• [Exercise objective]
An exact transcript of all the records is required, with nothing left out.

• [Records for this task]

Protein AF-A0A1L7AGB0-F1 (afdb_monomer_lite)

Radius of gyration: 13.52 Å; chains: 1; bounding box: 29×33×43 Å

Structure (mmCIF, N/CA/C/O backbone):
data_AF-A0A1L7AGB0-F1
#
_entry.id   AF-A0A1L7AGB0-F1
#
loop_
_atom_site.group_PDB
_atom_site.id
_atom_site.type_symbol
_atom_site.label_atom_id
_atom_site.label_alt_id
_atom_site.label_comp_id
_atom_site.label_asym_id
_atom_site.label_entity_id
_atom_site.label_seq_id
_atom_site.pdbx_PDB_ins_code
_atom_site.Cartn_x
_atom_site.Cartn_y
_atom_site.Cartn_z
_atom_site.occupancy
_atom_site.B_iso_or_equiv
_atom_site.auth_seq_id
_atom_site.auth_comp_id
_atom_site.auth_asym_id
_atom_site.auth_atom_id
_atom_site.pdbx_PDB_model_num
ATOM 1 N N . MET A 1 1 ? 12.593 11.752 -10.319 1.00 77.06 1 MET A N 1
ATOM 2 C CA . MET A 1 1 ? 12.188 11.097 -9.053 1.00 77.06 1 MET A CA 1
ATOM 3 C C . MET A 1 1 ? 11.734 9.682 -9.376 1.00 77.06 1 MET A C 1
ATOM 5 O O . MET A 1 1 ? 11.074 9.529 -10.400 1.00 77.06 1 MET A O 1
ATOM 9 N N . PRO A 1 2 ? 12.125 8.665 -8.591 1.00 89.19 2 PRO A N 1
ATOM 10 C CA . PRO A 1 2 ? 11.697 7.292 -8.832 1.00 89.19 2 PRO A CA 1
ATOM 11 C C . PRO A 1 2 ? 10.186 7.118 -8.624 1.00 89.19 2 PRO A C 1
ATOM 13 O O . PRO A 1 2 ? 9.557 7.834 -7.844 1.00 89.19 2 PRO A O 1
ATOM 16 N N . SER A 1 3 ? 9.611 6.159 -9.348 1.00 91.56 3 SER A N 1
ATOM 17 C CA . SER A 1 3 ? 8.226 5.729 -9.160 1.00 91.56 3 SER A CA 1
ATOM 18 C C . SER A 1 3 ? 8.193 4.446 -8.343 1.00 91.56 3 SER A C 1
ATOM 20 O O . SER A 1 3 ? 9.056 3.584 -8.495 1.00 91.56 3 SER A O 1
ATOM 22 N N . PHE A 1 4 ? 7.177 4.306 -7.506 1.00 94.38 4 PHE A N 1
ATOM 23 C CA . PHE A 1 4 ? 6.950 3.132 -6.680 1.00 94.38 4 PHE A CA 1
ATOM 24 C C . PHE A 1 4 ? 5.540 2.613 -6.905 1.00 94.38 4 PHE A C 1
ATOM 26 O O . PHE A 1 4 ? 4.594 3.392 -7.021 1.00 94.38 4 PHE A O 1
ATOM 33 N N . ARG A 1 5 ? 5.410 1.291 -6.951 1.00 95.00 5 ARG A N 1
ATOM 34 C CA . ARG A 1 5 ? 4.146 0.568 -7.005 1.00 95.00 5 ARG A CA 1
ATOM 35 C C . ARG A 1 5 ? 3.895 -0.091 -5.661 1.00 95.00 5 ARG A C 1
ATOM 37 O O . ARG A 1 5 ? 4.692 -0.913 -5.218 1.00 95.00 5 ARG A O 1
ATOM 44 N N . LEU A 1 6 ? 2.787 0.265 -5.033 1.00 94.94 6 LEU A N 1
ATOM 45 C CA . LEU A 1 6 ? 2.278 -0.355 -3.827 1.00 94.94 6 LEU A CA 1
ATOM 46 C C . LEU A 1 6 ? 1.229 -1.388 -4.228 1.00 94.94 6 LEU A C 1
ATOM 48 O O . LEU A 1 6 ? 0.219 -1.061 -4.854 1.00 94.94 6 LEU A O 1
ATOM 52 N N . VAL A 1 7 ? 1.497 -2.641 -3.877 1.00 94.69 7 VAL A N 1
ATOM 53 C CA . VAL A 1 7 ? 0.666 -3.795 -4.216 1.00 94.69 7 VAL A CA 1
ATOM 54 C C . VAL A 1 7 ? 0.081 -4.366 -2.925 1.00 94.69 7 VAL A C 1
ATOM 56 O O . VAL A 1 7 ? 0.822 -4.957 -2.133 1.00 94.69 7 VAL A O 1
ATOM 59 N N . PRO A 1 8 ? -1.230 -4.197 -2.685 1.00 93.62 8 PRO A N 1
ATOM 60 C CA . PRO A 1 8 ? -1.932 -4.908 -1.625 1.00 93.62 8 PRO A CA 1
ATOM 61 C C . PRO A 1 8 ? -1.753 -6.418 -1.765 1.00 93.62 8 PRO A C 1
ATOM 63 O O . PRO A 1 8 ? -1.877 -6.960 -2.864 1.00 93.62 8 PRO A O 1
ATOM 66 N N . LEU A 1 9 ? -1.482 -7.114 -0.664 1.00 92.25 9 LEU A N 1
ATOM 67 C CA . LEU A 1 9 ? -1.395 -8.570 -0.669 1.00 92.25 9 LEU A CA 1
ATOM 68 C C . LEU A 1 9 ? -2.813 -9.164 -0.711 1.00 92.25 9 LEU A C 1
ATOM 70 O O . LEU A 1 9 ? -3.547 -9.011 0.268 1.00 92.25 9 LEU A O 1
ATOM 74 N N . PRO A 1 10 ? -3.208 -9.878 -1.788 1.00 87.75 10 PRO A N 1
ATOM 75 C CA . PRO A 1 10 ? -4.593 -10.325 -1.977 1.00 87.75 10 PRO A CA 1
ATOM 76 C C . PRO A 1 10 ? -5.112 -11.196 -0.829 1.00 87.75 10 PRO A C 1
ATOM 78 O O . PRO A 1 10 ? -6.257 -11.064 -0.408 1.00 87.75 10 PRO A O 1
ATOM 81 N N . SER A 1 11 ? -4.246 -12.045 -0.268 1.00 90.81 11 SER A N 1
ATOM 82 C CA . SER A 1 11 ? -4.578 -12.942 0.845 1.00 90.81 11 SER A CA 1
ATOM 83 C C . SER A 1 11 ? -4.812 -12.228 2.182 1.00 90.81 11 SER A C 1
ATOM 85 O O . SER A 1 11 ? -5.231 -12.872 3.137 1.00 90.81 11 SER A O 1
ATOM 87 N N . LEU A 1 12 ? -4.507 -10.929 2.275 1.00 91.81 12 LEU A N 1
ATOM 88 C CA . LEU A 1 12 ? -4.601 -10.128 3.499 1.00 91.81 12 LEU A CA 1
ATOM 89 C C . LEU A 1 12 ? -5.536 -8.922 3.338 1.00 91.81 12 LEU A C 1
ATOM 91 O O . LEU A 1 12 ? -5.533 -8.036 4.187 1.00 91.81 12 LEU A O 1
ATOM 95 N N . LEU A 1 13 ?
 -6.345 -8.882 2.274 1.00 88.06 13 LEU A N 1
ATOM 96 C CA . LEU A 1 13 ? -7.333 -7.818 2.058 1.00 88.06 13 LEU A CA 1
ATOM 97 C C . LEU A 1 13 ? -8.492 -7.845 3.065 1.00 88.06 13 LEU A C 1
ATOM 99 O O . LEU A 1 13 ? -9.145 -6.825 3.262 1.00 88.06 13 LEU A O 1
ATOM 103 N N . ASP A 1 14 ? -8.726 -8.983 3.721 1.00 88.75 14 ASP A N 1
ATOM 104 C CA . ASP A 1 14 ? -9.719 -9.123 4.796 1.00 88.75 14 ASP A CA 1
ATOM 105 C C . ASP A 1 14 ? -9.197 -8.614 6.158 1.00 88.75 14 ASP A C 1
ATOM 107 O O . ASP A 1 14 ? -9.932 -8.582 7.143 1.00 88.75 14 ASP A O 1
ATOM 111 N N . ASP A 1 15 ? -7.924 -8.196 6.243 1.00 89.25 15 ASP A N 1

• [Exercise result]
Protein AF-A0A1L7AGB0-F1 (afdb_monomer_lite)

Radius of gyration: 13.52 Å; chains: 1; bounding box: 29×33×43 Å

Structure (mmCIF, N/CA/C/O backbone):
data_AF-A0A1L7AGB0-F1
#
_entry.id   AF-A0A1L7AGB0-F1
#
loop_
_atom_site.group_PDB
_atom_site.id
_atom_site.type_symbol
_atom_site.label_atom_id
_atom_site.label_alt_id
_atom_site.label_comp_id
_atom_site.label_asym_id
_atom_site.label_entity_id
_atom_site.label_seq_id
_atom_site.pdbx_PDB_ins_code
_atom_site.Cartn_x
_atom_site.Cartn_y
_atom_site.Cartn_z
_atom_site.occupancy
_atom_site.B_iso_or_equiv
_atom_site.auth_seq_id
_atom_site.auth_comp_id
_atom_site.auth_asym_id
_atom_site.auth_atom_id
_atom_site.pdbx_PDB_model_num
ATOM 1 N N . MET A 1 1 ? 12.593 11.752 -10.319 1.00 77.06 1 MET A N 1
ATOM 2 C CA . MET A 1 1 ? 12.188 11.097 -9.053 1.00 77.06 1 MET A CA 1
ATOM 3 C C . MET A 1 1 ? 11.734 9.682 -9.376 1.00 77.06 1 MET A C 1
ATOM 5 O O . MET A 1 1 ? 11.074 9.529 -10.400 1.00 77.06 1 MET A O 1
ATOM 9 N N . PRO A 1 2 ? 12.125 8.665 -8.591 1.00 89.19 2 PRO A N 1
ATOM 10 C CA . PRO A 1 2 ? 11.697 7.292 -8.832 1.00 89.19 2 PRO A CA 1
ATOM 11 C C . PRO A 1 2 ? 10.186 7.118 -8.624 1.00 89.19 2 PRO A C 1
ATOM 13 O O . PRO A 1 2 ? 9.557 7.834 -7.844 1.00 89.19 2 PRO A O 1
ATOM 16 N N . SER A 1 3 ? 9.611 6.159 -9.348 1.00 91.56 3 SER A N 1
ATOM 17 C CA . SER A 1 3 ? 8.226 5.729 -9.160 1.00 91.56 3 SER A CA 1
ATOM 18 C C . SER A 1 3 ? 8.193 4.446 -8.343 1.00 91.56 3 SER A C 1
ATOM 20 O O . SER A 1 3 ? 9.056 3.584 -8.495 1.00 91.56 3 SER A O 1
ATOM 22 N N . PHE A 1 4 ? 7.177 4.306 -7.506 1.00 94.38 4 PHE A N 1
ATOM 23 C CA . PHE A 1 4 ? 6.950 3.132 -6.680 1.00 94.38 4 PHE A CA 1
ATOM 24 C C . PHE A 1 4 ? 5.540 2.613 -6.905 1.00 94.38 4 PHE A C 1
ATOM 26 O O . PHE A 1 4 ? 4.594 3.392 -7.021 1.00 94.38 4 PHE A O 1
ATOM 33 N N . ARG A 1 5 ? 5.410 1.291 -6.951 1.00 95.00 5 ARG A N 1
ATOM 34 C CA . ARG A 1 5 ? 4.146 0.568 -7.005 1.00 95.00 5 ARG A CA 1
ATOM 35 C C . ARG A 1 5 ? 3.895 -0.091 -5.661 1.00 95.00 5 ARG A C 1
ATOM 37 O O . ARG A 1 5 ? 4.692 -0.913 -5.218 1.00 95.00 5 ARG A O 1
ATOM 44 N N . LEU A 1 6 ? 2.787 0.265 -5.033 1.00 94.94 6 LEU A N 1
ATOM 45 C CA . LEU A 1 6 ? 2.278 -0.355 -3.827 1.00 94.94 6 LEU A CA 1
ATOM 46 C C . LEU A 1 6 ? 1.229 -1.388 -4.228 1.00 94.94 6 LEU A C 1
ATOM 48 O O . LEU A 1 6 ? 0.219 -1.061 -4.854 1.00 94.94 6 LEU A O 1
ATOM 52 N N . VAL A 1 7 ? 1.497 -2.641 -3.877 1.00 94.69 7 VAL A N 1
ATOM 53 C CA . VAL A 1 7 ? 0.666 -3.795 -4.216 1.00 94.69 7 VAL A CA 1
ATOM 54 C C . VAL A 1 7 ? 0.081 -4.366 -2.925 1.00 94.69 7 VAL A C 1
ATOM 56 O O . VAL A 1 7 ? 0.822 -4.957 -2.133 1.00 94.69 7 VAL A O 1
ATOM 59 N N . PRO A 1 8 ? -1.230 -4.197 -2.685 1.00 93.62 8 PRO A N 1
ATOM 60 C CA . PRO A 1 8 ? -1.932 -4.908 -1.625 1.00 93.62 8 PRO A CA 1
ATOM 61 C C . PRO A 1 8 ? -1.753 -6.418 -1.765 1.00 93.62 8 PRO A C 1
ATOM 63 O O . PRO A 1 8 ? -1.877 -6.960 -2.864 1.00 93.62 8 PRO A O 1
ATOM 66 N N . LEU A 1 9 ? -1.482 -7.114 -0.664 1.00 92.25 9 LEU A N 1
ATOM 67 C CA . LEU A 1 9 ? -1.395 -8.570 -0.669 1.00 92.25 9 LEU A CA 1
ATOM 68 C C . LEU A 1 9 ? -2.813 -9.164 -0.711 1.00 92.25 9 LEU A C 1
ATOM 70 O O . LEU A 1 9 ? -3.547 -9.011 0.268 1.00 92.25 9 LEU A O 1
ATOM 74 N N . PRO A 1 10 ? -3.208 -9.878 -1.788 1.00 87.75 10 PRO A N 1
ATOM 75 C CA . PRO A 1 10 ? -4.593 -10.325 -1.977 1.00 87.75 10 PRO A CA 1
ATOM 76 C C . PRO A 1 10 ? -5.112 -11.196 -0.829 1.00 87.75 10 PRO A C 1
ATOM 78 O O . PRO A 1 10 ? -6.257 -11.064 -0.408 1.00 87.75 10 PRO A O 1
ATOM 81 N N . SER A 1 11 ? -4.246 -12.045 -0.268 1.00 90.81 11 SER A N 1
ATOM 82 C CA . SER A 1 11 ? -4.578 -12.942 0.845 1.00 90.81 11 SER A CA 1
ATOM 83 C C . SER A 1 11 ? -4.812 -12.228 2.182 1.00 90.81 11 SER A C 1
ATOM 85 O O . SER A 1 11 ? -5.231 -12.872 3.137 1.00 90.81 11 SER A O 1
ATOM 87 N N . LEU A 1 12 ? -4.507 -10.929 2.275 1.00 91.81 12 LEU A N 1
ATOM 88 C CA . LEU A 1 12 ? -4.601 -10.128 3.499 1.00 91.81 12 LEU A CA 1
ATOM 89 C C . LEU A 1 12 ? -5.536 -8.922 3.338 1.00 91.81 12 LEU A C 1
ATOM 91 O O . LEU A 1 12 ? -5.533 -8.036 4.187 1.00 91.81 12 LEU A O 1
ATOM 95 N N . LEU A 1 13 ?
 -6.345 -8.882 2.274 1.00 88.06 13 LEU A N 1
ATOM 96 C CA . LEU A 1 13 ? -7.333 -7.818 2.058 1.00 88.06 13 LEU A CA 1
ATOM 97 C C . LEU A 1 13 ? -8.492 -7.845 3.065 1.00 88.06 13 LEU A C 1
ATOM 99 O O . LEU A 1 13 ? -9.145 -6.825 3.262 1.00 88.06 13 LEU A O 1
ATOM 103 N N . ASP A 1 14 ? -8.726 -8.983 3.721 1.00 88.75 14 ASP A N 1
ATOM 104 C CA . ASP A 1 14 ? -9.719 -9.123 4.796 1.00 88.75 14 ASP A CA 1
ATOM 105 C C . ASP A 1 14 ? -9.197 -8.614 6.158 1.00 88.75 14 ASP A C 1
ATOM 107 O O . ASP A 1 14 ? -9.932 -8.582 7.143 1.00 88.75 14 ASP A O 1
ATOM 111 N N . ASP A 1 15 ? -7.924 -8.196 6.243 1.00 89.25 15 ASP A N 1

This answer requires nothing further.